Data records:
########################################

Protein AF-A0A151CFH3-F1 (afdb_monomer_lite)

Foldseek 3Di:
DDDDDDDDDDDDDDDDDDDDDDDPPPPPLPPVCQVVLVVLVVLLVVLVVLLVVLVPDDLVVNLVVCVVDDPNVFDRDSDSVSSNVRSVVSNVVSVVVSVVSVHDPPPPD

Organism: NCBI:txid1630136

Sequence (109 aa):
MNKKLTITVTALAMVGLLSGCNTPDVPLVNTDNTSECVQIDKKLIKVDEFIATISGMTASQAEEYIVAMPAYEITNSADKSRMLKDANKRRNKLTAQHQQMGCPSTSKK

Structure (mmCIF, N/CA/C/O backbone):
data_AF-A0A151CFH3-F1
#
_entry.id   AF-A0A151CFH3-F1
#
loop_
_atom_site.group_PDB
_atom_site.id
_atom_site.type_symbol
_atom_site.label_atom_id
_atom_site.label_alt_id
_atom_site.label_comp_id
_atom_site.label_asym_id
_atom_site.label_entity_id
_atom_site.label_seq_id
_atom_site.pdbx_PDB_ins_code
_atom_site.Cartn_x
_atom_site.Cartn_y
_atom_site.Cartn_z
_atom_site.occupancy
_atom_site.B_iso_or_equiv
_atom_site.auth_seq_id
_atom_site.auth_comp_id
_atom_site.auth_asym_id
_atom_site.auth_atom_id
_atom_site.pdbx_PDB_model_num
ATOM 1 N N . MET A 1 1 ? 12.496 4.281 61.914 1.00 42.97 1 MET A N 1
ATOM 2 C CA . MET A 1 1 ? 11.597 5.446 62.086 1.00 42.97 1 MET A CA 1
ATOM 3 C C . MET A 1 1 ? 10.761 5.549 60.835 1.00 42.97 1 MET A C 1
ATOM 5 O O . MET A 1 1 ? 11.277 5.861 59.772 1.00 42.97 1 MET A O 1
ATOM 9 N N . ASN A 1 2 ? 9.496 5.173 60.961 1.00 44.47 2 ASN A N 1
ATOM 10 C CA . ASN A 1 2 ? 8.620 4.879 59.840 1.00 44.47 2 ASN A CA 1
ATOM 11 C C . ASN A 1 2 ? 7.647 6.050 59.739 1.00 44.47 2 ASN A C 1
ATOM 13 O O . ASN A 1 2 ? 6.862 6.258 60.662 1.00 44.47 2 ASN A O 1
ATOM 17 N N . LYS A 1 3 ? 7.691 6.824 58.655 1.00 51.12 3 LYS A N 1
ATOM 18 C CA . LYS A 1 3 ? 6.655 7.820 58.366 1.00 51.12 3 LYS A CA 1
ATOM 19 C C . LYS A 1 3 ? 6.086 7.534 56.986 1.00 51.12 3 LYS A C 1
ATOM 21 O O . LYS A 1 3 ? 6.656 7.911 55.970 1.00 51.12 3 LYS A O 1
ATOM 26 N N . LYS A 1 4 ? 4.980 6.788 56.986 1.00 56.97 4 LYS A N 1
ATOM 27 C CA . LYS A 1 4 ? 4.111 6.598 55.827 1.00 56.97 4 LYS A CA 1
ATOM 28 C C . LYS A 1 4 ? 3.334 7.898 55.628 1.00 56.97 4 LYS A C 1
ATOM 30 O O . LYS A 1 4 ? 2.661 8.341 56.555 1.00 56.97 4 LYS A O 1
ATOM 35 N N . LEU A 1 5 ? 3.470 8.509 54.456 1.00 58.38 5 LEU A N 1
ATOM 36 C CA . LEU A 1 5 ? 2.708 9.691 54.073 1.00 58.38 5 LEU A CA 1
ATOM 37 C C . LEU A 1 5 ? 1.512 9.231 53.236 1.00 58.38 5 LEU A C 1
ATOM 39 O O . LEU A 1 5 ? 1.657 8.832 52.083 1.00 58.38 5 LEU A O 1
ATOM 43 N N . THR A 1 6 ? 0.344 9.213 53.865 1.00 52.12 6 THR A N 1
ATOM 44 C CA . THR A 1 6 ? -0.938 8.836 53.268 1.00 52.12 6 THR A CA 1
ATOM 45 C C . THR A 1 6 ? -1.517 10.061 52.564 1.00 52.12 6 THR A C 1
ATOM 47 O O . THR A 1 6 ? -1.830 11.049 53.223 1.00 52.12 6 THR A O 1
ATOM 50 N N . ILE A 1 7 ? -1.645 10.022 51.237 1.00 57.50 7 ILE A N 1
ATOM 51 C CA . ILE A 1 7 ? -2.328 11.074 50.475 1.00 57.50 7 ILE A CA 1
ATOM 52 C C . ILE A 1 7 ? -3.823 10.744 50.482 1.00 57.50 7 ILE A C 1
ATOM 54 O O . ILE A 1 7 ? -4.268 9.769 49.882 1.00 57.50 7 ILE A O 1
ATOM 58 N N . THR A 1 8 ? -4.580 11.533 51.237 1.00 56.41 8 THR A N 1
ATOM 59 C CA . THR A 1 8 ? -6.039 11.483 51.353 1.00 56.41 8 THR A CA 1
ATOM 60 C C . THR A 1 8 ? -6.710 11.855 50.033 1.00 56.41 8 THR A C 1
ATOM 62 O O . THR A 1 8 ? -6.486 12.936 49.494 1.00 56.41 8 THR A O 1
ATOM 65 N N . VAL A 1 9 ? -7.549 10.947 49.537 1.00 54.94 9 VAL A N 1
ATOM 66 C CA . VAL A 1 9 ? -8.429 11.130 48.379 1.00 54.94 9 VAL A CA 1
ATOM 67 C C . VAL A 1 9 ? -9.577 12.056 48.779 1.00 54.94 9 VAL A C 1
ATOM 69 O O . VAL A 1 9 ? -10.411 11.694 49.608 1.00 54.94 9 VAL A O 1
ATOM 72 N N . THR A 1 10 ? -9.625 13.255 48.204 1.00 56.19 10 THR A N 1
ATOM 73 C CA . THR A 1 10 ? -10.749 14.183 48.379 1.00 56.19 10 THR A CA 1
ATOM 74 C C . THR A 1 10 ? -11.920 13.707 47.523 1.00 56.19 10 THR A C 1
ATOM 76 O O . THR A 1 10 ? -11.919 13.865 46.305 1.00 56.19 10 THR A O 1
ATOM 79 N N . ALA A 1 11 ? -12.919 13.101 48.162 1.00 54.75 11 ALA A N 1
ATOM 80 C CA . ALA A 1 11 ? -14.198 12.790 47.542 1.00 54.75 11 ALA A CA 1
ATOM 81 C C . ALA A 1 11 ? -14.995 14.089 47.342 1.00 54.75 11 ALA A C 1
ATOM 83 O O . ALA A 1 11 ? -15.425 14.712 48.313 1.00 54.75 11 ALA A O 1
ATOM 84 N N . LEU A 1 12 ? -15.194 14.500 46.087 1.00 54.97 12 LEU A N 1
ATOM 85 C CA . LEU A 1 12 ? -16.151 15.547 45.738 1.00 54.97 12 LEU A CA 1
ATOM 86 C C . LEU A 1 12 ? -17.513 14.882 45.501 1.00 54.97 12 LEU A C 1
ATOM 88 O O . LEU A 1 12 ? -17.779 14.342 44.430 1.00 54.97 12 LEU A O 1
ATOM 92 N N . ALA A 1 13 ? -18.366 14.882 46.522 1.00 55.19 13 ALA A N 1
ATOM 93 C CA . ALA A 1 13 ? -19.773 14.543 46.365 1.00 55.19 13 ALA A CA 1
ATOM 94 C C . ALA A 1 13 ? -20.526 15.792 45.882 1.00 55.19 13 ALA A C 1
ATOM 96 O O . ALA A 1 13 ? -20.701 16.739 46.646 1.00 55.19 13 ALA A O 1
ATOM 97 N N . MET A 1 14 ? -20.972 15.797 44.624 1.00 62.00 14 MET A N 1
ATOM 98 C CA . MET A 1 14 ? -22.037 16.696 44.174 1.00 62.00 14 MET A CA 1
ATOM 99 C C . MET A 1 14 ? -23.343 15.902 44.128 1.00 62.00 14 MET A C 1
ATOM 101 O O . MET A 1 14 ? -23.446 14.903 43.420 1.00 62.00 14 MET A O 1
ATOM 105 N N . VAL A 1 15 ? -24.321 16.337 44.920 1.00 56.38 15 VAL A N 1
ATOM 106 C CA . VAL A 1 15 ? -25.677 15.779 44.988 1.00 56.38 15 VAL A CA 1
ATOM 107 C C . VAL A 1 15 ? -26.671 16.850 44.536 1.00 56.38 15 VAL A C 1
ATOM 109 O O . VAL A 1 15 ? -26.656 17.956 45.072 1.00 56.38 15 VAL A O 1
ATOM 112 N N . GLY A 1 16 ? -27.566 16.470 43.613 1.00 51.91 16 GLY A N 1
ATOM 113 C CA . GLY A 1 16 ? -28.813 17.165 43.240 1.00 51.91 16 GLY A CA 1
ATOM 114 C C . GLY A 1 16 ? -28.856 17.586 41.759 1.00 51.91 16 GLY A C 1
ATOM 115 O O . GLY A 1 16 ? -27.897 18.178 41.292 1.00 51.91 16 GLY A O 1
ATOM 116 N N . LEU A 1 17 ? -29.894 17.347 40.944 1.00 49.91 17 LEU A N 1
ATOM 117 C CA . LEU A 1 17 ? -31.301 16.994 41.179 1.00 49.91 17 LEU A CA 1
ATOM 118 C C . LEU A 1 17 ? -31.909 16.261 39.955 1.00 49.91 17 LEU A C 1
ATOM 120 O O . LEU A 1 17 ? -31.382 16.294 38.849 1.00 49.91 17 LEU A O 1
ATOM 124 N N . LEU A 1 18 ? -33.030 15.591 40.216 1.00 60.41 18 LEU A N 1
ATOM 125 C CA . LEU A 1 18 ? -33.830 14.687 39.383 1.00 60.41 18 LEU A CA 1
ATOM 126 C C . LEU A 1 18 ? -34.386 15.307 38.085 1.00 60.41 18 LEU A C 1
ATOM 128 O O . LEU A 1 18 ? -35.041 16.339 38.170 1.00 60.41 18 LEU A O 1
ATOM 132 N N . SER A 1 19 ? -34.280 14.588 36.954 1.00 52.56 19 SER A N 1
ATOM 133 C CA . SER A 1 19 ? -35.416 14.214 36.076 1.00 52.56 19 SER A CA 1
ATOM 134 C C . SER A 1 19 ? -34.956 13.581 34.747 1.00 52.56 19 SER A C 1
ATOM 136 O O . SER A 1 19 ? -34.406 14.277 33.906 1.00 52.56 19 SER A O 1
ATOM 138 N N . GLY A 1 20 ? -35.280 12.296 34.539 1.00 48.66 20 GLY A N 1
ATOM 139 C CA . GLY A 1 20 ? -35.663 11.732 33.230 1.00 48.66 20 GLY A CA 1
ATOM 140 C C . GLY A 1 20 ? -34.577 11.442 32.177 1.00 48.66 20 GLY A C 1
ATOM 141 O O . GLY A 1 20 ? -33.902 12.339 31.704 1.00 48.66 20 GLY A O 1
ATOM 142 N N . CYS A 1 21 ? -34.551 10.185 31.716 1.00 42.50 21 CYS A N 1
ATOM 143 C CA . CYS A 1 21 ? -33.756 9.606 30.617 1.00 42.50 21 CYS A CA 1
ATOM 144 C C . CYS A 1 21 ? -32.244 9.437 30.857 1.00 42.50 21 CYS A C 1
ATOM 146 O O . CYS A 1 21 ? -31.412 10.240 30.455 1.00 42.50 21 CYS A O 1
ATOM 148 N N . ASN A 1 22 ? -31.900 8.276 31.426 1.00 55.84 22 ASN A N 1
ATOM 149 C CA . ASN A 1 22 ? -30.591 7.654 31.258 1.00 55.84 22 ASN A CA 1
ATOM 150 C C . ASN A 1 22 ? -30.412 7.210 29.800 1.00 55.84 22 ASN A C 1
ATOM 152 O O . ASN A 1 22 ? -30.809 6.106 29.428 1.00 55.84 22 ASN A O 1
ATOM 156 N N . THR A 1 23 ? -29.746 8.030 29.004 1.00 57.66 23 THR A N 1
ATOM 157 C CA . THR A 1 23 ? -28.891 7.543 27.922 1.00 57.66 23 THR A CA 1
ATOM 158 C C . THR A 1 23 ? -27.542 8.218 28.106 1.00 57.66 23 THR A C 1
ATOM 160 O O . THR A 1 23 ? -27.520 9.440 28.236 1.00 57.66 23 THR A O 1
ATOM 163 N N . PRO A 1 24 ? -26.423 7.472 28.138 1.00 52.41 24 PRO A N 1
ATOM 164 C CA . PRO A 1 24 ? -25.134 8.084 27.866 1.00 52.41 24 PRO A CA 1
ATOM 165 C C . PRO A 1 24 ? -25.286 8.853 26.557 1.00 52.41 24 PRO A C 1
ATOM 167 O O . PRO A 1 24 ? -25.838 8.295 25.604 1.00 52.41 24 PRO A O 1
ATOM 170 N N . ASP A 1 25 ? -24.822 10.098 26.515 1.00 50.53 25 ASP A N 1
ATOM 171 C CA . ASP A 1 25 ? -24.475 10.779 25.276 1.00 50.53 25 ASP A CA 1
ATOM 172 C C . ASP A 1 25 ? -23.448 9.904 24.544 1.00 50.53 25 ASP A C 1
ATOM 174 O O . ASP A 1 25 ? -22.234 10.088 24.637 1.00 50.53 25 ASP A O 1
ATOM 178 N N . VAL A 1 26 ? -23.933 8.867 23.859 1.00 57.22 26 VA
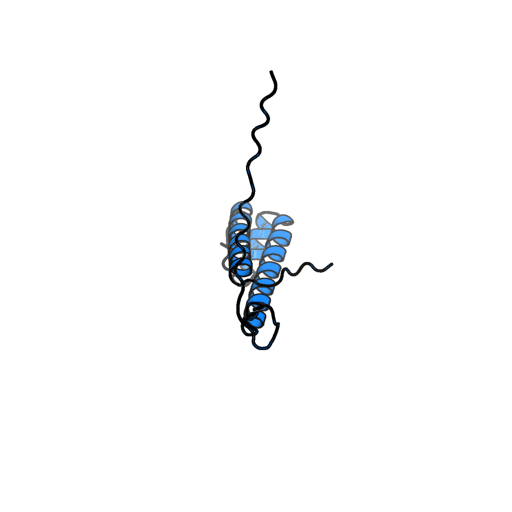L A N 1
ATOM 179 C CA . VAL A 1 26 ? -23.197 8.244 22.779 1.00 57.22 26 VAL A CA 1
ATOM 180 C C . VAL A 1 26 ? -22.995 9.376 21.784 1.00 57.22 26 VAL A C 1
ATOM 182 O O . VAL A 1 26 ? -23.984 9.986 21.363 1.00 57.22 26 VAL A O 1
ATOM 185 N N . PRO A 1 27 ? -21.742 9.719 21.438 1.00 52.00 27 PRO A N 1
ATOM 186 C CA . PRO A 1 27 ? -21.512 10.640 20.346 1.00 52.00 27 PRO A CA 1
ATOM 187 C C . PRO A 1 27 ? -22.321 10.101 19.178 1.00 52.00 27 PRO A C 1
ATOM 189 O O . PRO A 1 27 ? -22.227 8.905 18.883 1.00 52.00 27 PRO A O 1
ATOM 192 N N . LEU A 1 28 ? -23.157 10.954 18.583 1.00 47.53 28 LEU A N 1
ATOM 193 C CA . LEU A 1 28 ? -23.794 10.675 17.309 1.00 47.53 28 LEU A CA 1
ATOM 194 C C . LEU A 1 28 ? -22.683 10.120 16.407 1.00 47.53 28 LEU A C 1
ATOM 196 O O . LEU A 1 28 ? -21.783 10.848 15.993 1.00 47.53 28 LEU A O 1
ATOM 200 N N . VAL A 1 29 ? -22.670 8.806 16.180 1.00 55.16 29 VAL A N 1
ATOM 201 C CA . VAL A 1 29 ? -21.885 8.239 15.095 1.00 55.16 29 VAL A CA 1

########################################

PROBLEM STATEMENT:
The stretch of entries above that starts with the line containing "ATOM 5 O O ." and goes on through the line containing "ATOM 11 C C" is to be transcribed exactly, and no other line is to be transcribed.

EXERCISE ANSWER:
ATOM 5 O O . MET A 1 1 ? 11.277 5.861 59.772 1.00 42.97 1 MET A O 1
ATOM 9 N N . ASN A 1 2 ? 9.496 5.173 60.961 1.00 44.47 2 ASN A N 1
ATOM 10 C CA . ASN A 1 2 ? 8.620 4.879 59.840 1.00 44.47 2 ASN A CA 1
ATOM 11 C C . ASN A 1 2 ? 7.647 6.050 59.739 1.00 44.47 2 ASN A C 1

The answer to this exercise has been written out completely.